His car gained 20mph to its top speed on used chip oil.
+ was smoother and quieter running.
is great stuff - but messy to get and deal with yourself.
[citation][nom]Curnel_D[/nom]What we really need is a mass produced hydrogen engine. Me and a few other guys converted a moped to hydrogen a few summers ago, and it's still running strong. Just fill the tank full of water, seal it up, and you're good to go.[/citation]
You cannot run a car on water. That is a completely ridiculous myth perpetuated by internet ads and uneducated suckers who read them. If you use electrolysis to split the water then capture the hydrogen, THEN you can run the car on water. But then you're really just running the car on the battery you're using to split the water and you might as well just carry a battery that doesn't suffer from the negatives of hydrogen compression, storage, cooling, and protection from crashes.

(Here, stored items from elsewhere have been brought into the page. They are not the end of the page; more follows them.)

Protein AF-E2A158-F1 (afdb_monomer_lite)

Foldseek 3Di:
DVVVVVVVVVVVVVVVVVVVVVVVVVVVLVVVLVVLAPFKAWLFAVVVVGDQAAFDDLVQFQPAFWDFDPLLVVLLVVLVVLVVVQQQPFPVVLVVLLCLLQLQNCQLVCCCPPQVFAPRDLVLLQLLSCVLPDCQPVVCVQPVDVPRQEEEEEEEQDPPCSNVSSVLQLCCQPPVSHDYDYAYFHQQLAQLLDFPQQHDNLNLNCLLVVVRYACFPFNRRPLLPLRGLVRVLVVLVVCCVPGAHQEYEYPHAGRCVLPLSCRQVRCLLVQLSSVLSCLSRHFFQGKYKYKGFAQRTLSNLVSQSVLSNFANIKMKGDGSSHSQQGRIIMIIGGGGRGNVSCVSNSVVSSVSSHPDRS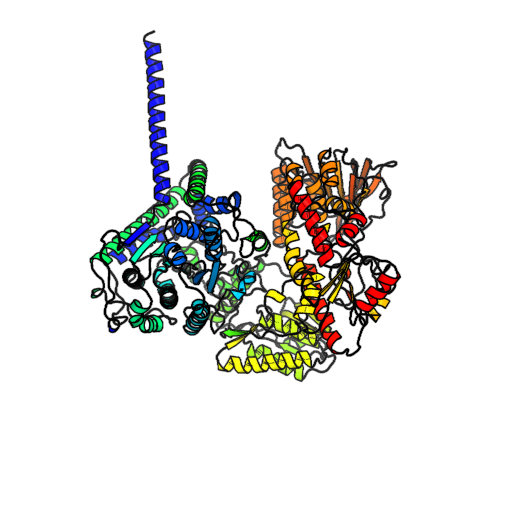SGRRHDPVSGDPVSVVSSSVSRCSSSVSNSVSSVVSVVQVPDPCVVVSSVVSVVSNVVSSVCSCVSSVRHHGDQVSRPCGNLSSVPPDPLARPDDDSGGRSVVVVVVVPDDLVVVVVVLVVVVVLDDDDPDQKDWDQAAAFLAWDWDKRAFDFDRNAFPQDRSSVSVSLVSNLVSCVVVVHDDWFDDPVRVVVVDPPDDPQAAEDEDTARPGDDQLVVLVSVLVDLVVDDFFHKYKYFNQDPRAQASVNVVNLLSVFADIWMWGQDPRHGIMIIRGGGDDDVSSSVLSVVQNVVQVVLVVVNMGRRHGHDPVLQFAFADLVLLVSLVSRDPPAAEEAEEQALADDPCLLQVPFQLPVSSNCCVVVSLVSQPDPSYWYWHNAQELPLHDPVLVVQQDLFDEAEPFFQFADDPPAAPCQFPQNAALSLLSRCFSQALVNVPPDHDQAWAEEEEEAQALSSLSSLCLLQADLVSVLATQTAPVSSVNSVPGNHFEYEYEEQAALLAGHYFDVSVVVSLPHPLEQEEEDPVSCVCVVVCLSVDDPRSSVSSVVVVVSNVVRPDDDPGRHYYHYHYQWDFRYFDDDRFTFKTKTFGWDWDDDDSHPTDTDGDPDIDIDTDRHYYYPPFGAADDSHPVFQADPVLRATDDDLQHGDDRYGYAACNHPNGDDDSRVSIVSSSSVSSVNVVSSPPDPDDRNHCVSVCVSSVVVVRDIFIPVLNVQQVVQQCVVQVVSNYNGNHDNDRVVSSVSSVD

Secondary structure (DSSP, 8-state):
-HHHHHHHHHHHHHHHHHHHHHHHHHHHHHHHHHTTT--EEEEEETTTT-----PPPGGGTT-BPP---HHHHHHHHHHHHHHHTTTTS-HHHHHHHHHHH-TTTTHHHHIIIII--TT--HHHHHHHHHHHHS--S-HHHHTTSTT--EEEEEEES-TTTHHHHHHHHHHHHH-TT-EEEEEEE---TT-TTS-TTTS---TTTHHHHGGGEE--SSSS--TTSHHHHHHHHHHHHHHHTTS-EEEEEE------TT-TTSHHHHHHHHHHHHHHHHHHHPPTT-EEEEEE----SHHHHHHHHHHHHHEEEEEEE--TTS-TTS--EEEEEEEE--HHHHHHHHHHHHHTTSSS--SSBSS-GGGS-HHHHHHHHHHHHHHHHHHHHHHHHHHHHHT-TTHHHHHHHHHHHHHHHHHHHHHHTT--PPPGGGSSS-HHHHHHS--TT---------HHHHHHHHTS-HHHHHHHHHHHHHTSPPPS-SEEEE-----SS---EEEE--SS----TTS-HHHHHHHHHHHHHHHHTT----PPPHHHHHHH-TTS-TT-EEEEPPPSSS--HHHHHHHHHHHHTTPPTT--EEEES---SSHHHHHHHHHHTTSEEEEEEEEETTTEEEEEEEEE---HHHHHHHHHHHHHHHHHGGGTEEEEESS-TTTT---SHHHHHHHHHHH-SS--EEEEESSSS--THHHHTS-TT-GGGGGGHHHHHHHHTSTTEEEEES--BTTTB-HHHHHHHSS-EEE-----EEPP---TTTTSBTEEEHHHHHHHHHT-GGGTT------SSEEEEE--SHHHHHHHHHHHS-HHHHTTSS--HHHHHHHHT----EEEEE-SS-GGG----HHHHHHHTT-TTEEE---GGGGTTHHHHGGGS-HHHHHHHHHHHHHHHHTTS----SEEEEEE-SEEEEEEEESSBEEEEEEEEEEEESSSTTTPEEEEEEEEEEEE-SEEEE-S-EE----STTS-EETTTTEE--BTTEEETTEEE-THHHH-S-S-HHHHHHHHHHHHHHHHHHHTT------HHHHHHHHHHHTT---B-HHHHHHHHHHHHHHHHHHTSS------HHHHHHHHT-

Radius of gyration: 33.56 Å; chains: 1; bounding box: 90×74×111 Å

Organism: Camponotus floridanus (NCBI:txid104421)

InterPro domains:
  IPR002877 Ribosomal RNA methyltransferase, FtsJ domain [PF01728] (120-336)
  IPR025807 Adrift-type ribose 2-O-methyltransferase domain [PS51614] (118-338)
  IPR029063 S-adenosyl-L-methionine-dependent methyltransferase superfamily [SSF53335] (148-338)
  IPR036188 FAD/NAD(P)-binding domain superfamily [G3DSA:3.50.50.60] (704-982)
  IPR050851 mRNA Cap 2'-O-Ribose Methyltransferase [PTHR16121] (17-541)

pLDDT: mean 85.16, std 13.32, range [31.69, 98.62]

Structure (mmCIF, N/CA/C/O backbone):
data_AF-E2A158-F1
#
_entry.id   AF-E2A158-F1
#
loop_
_atom_site.group_PDB
_atom_site.id
_atom_site.type_symbol
_atom_site.label_atom_id
_atom_site.label_alt_id
_atom_site.label_comp_id
_atom_site.label_asym_id
_atom_site.label_entity_id
_atom_site.label_seq_id
_atom_site.pdbx_PDB_ins_code
_atom_site.Cartn_x
_atom_site.Cartn_y
_atom_site.Cartn_z
_atom_site.occupancy
_atom_site.B_iso_or_equiv
_atom_site.auth_seq_id
_atom_site.auth_comp_id
_atom_site.auth_asym_id
_atom_site.auth_atom_id
_atom_site.pdbx_PDB_model_num
ATOM 1 N N . MET A 1 1 ? -0.124 43.889 -64.891 1.00 46.16 1 MET A N 1
ATOM 2 C CA . MET A 1 1 ? 0.118 42.617 -65.621 1.00 46.16 1 MET A CA 1
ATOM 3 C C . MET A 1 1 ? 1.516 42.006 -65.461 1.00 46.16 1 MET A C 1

[citation][nom]Curnel_D[/nom]Whew... You're really getting worked up. I don't think anyone is going to run out and start pouring barely sieved french fry oil in their vehicles on this guy's word.[/citation]
So, you're telling me I just ruined my car?
Called "LOLA". I can only resume the writer is a complete nerd who doesn't understand either the conversion of oils to become energy sources, or even realise that "LOLA" is the name of the manufacturer of the car's main chassis/hardware. Lola isn't the name given to this unique car/project LOL.
What kind of exhaust fumes does this car put off? I bet they are just as toxic as any other diesel fuel. Whether the amounts of sulfur are lower doesn't matter... it is still pumping out toxic gas. I don't care how you put it. Your BURNING OIL.
[citation][nom]Curnel_D[/nom]Electrolysis isn't nearly as advanced as you make it out to sound. And not nearly as demanding as far as power goes. Sure, it'd take a good battery, but no more than an additional power source and an efficient alternator to keep it flowing. The rest of the details are the same kind of details that are worked through with current vehicles. Hydrogen powered cars are only impossible to the people who think it's too hard.[/citation]
I think his underlying point was that it would be more efficient to just use an electric motor.
electrolysis on board doesn't make sense for hydrogen vehicles.
However, hydrogen fueled cars start to make sense when the combined efficiency of hydrogen production, and the conversion in the fuel cell to electricity, and the conversion in the motor to movement, becomes more energy efficient than just straight using a battery to power the motor.
Maybe a chemicle reaction to free up tonnes of hydrogen is what is being used at the moment?